Task details
Only the number is needed. Please count the lines below in which the word "backbone" occurs.
[Source material]
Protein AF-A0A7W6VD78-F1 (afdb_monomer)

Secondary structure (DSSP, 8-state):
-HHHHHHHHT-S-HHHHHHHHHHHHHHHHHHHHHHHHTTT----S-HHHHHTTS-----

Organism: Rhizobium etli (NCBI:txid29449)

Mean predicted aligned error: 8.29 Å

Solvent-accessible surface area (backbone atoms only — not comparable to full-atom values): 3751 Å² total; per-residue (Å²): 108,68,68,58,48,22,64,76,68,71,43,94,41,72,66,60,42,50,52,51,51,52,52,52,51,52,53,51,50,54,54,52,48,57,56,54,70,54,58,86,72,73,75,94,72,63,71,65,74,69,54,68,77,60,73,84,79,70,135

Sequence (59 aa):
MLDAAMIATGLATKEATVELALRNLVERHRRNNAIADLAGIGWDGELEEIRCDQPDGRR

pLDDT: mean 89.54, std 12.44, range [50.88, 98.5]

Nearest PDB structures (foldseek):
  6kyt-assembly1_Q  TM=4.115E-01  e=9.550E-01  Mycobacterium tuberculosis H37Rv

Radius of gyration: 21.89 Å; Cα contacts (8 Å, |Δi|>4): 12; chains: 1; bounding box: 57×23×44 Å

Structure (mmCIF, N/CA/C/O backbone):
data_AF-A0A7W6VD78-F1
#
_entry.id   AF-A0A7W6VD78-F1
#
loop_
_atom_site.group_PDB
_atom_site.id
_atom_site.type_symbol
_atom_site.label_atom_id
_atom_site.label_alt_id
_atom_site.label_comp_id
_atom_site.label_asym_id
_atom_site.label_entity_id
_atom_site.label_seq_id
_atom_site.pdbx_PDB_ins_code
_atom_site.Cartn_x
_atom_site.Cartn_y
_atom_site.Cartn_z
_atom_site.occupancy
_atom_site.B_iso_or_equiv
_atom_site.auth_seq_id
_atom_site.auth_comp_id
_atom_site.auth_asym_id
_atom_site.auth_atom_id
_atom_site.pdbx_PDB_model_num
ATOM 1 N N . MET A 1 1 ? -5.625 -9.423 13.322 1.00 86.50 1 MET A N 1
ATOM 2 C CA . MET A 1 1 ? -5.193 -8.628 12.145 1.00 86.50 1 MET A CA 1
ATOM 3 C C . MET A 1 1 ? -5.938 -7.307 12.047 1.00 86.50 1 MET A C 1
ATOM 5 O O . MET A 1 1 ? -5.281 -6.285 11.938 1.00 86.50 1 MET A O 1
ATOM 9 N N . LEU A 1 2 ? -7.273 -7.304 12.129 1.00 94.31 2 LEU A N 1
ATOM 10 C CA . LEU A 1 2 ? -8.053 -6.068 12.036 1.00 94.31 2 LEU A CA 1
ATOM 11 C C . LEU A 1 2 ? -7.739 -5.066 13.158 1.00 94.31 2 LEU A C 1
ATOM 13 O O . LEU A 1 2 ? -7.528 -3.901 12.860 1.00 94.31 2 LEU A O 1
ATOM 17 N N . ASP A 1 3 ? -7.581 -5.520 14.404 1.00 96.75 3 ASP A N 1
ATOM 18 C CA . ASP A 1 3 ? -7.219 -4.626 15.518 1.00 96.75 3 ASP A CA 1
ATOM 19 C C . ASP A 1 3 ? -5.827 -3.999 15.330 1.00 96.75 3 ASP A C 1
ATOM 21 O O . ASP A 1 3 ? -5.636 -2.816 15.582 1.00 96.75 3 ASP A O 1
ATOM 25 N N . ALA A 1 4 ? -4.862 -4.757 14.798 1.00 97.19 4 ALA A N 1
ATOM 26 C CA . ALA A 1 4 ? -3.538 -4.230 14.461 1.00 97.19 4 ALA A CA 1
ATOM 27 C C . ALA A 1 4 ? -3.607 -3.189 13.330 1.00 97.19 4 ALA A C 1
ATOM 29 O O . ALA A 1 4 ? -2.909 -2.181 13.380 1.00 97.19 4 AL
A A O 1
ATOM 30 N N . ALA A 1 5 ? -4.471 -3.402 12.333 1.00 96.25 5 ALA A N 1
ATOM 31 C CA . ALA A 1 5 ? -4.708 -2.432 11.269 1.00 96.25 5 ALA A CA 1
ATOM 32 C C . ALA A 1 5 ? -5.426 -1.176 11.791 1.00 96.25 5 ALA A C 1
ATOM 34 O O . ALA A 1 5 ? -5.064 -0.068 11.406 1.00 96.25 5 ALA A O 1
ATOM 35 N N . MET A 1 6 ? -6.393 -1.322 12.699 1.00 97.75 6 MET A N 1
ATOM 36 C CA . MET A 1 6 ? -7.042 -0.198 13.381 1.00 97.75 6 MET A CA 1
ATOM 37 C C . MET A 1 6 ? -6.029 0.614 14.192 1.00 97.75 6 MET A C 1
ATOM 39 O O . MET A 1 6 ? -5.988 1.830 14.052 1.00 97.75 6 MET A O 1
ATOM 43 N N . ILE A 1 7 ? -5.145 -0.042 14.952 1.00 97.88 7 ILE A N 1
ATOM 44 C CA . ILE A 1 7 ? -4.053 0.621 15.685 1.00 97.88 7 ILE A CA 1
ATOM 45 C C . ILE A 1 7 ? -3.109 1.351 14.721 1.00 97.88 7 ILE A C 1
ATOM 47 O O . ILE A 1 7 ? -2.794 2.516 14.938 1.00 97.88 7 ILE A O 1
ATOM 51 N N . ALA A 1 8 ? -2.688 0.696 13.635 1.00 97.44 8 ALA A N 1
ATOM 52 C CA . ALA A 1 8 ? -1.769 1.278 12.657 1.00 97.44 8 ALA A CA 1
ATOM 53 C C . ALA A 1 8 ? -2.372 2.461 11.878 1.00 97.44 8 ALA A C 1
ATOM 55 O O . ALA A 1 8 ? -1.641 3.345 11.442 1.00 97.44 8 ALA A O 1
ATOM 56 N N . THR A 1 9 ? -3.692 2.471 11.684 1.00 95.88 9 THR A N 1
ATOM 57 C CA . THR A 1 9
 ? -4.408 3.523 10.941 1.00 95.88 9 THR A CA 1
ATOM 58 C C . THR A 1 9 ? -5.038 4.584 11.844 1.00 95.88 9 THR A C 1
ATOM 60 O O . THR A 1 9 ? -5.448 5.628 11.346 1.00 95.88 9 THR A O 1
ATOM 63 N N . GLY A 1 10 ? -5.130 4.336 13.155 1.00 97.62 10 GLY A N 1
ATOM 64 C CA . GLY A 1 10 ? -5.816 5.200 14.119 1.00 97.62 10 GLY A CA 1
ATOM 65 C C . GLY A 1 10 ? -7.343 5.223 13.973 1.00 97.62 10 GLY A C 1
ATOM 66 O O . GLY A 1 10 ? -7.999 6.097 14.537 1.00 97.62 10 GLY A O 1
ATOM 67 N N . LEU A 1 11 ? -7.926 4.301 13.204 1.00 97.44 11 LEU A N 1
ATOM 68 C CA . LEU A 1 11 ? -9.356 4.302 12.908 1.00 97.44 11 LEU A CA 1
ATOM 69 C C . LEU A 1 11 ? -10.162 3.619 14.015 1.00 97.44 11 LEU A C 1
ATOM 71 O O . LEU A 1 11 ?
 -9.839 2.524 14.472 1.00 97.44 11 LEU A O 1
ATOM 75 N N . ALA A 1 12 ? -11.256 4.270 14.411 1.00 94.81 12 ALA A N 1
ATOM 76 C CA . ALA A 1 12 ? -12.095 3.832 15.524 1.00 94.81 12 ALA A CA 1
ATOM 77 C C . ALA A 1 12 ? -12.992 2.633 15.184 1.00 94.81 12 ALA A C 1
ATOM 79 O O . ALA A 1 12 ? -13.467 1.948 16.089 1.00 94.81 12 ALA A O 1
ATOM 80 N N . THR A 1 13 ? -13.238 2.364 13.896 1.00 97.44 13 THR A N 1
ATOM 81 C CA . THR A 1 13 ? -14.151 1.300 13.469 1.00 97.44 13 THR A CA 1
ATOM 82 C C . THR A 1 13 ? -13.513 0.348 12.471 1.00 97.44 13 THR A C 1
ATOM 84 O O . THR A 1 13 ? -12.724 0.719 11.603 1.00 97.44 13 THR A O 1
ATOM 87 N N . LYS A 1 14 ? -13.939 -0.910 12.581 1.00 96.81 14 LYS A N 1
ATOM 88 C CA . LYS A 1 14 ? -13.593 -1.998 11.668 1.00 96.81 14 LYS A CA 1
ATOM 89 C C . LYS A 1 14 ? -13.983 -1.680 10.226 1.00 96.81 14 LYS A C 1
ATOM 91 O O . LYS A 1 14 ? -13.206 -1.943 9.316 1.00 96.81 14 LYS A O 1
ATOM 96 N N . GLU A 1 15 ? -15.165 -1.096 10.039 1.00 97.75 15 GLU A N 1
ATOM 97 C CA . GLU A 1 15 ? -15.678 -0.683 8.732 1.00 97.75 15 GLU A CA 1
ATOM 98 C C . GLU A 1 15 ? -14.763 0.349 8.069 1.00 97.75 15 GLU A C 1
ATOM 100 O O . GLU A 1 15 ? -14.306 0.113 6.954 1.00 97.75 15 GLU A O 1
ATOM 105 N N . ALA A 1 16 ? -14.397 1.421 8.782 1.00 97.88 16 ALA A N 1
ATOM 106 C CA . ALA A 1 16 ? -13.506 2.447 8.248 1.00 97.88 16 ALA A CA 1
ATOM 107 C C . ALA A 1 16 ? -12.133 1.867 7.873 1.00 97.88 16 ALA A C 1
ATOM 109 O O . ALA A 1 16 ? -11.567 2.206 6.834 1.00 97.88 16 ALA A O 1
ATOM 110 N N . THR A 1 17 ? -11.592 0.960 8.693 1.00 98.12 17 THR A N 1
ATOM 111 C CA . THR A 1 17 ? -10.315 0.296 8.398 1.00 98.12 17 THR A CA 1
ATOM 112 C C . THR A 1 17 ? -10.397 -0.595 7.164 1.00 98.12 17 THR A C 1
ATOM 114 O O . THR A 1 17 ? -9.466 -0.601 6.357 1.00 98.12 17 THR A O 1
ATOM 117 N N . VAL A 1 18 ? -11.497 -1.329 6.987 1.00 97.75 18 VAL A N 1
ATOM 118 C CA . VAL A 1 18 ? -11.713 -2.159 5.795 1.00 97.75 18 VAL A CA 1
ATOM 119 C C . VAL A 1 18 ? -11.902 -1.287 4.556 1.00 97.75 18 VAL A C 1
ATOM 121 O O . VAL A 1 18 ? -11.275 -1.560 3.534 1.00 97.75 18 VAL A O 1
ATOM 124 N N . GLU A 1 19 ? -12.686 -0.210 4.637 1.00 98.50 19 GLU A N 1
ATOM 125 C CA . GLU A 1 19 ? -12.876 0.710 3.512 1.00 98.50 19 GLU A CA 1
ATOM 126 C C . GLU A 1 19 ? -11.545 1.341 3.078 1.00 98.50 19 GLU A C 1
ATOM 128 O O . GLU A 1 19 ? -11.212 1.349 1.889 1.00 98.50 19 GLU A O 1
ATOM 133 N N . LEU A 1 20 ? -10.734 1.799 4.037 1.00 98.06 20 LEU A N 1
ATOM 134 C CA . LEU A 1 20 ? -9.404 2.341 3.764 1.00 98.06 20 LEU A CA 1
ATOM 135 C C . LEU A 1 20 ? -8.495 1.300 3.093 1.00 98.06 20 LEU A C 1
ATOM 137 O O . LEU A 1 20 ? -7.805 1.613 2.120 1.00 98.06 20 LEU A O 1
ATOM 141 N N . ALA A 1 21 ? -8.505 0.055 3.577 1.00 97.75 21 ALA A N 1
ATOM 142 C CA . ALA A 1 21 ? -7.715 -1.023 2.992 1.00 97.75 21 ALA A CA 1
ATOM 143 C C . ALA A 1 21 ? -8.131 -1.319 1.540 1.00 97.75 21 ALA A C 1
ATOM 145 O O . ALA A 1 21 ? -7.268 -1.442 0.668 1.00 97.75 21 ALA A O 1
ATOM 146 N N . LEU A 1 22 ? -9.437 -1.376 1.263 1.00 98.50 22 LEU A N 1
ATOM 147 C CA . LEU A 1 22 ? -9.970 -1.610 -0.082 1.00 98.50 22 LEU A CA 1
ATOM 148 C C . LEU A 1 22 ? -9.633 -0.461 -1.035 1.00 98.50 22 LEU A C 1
[/Source material]
Written answer
2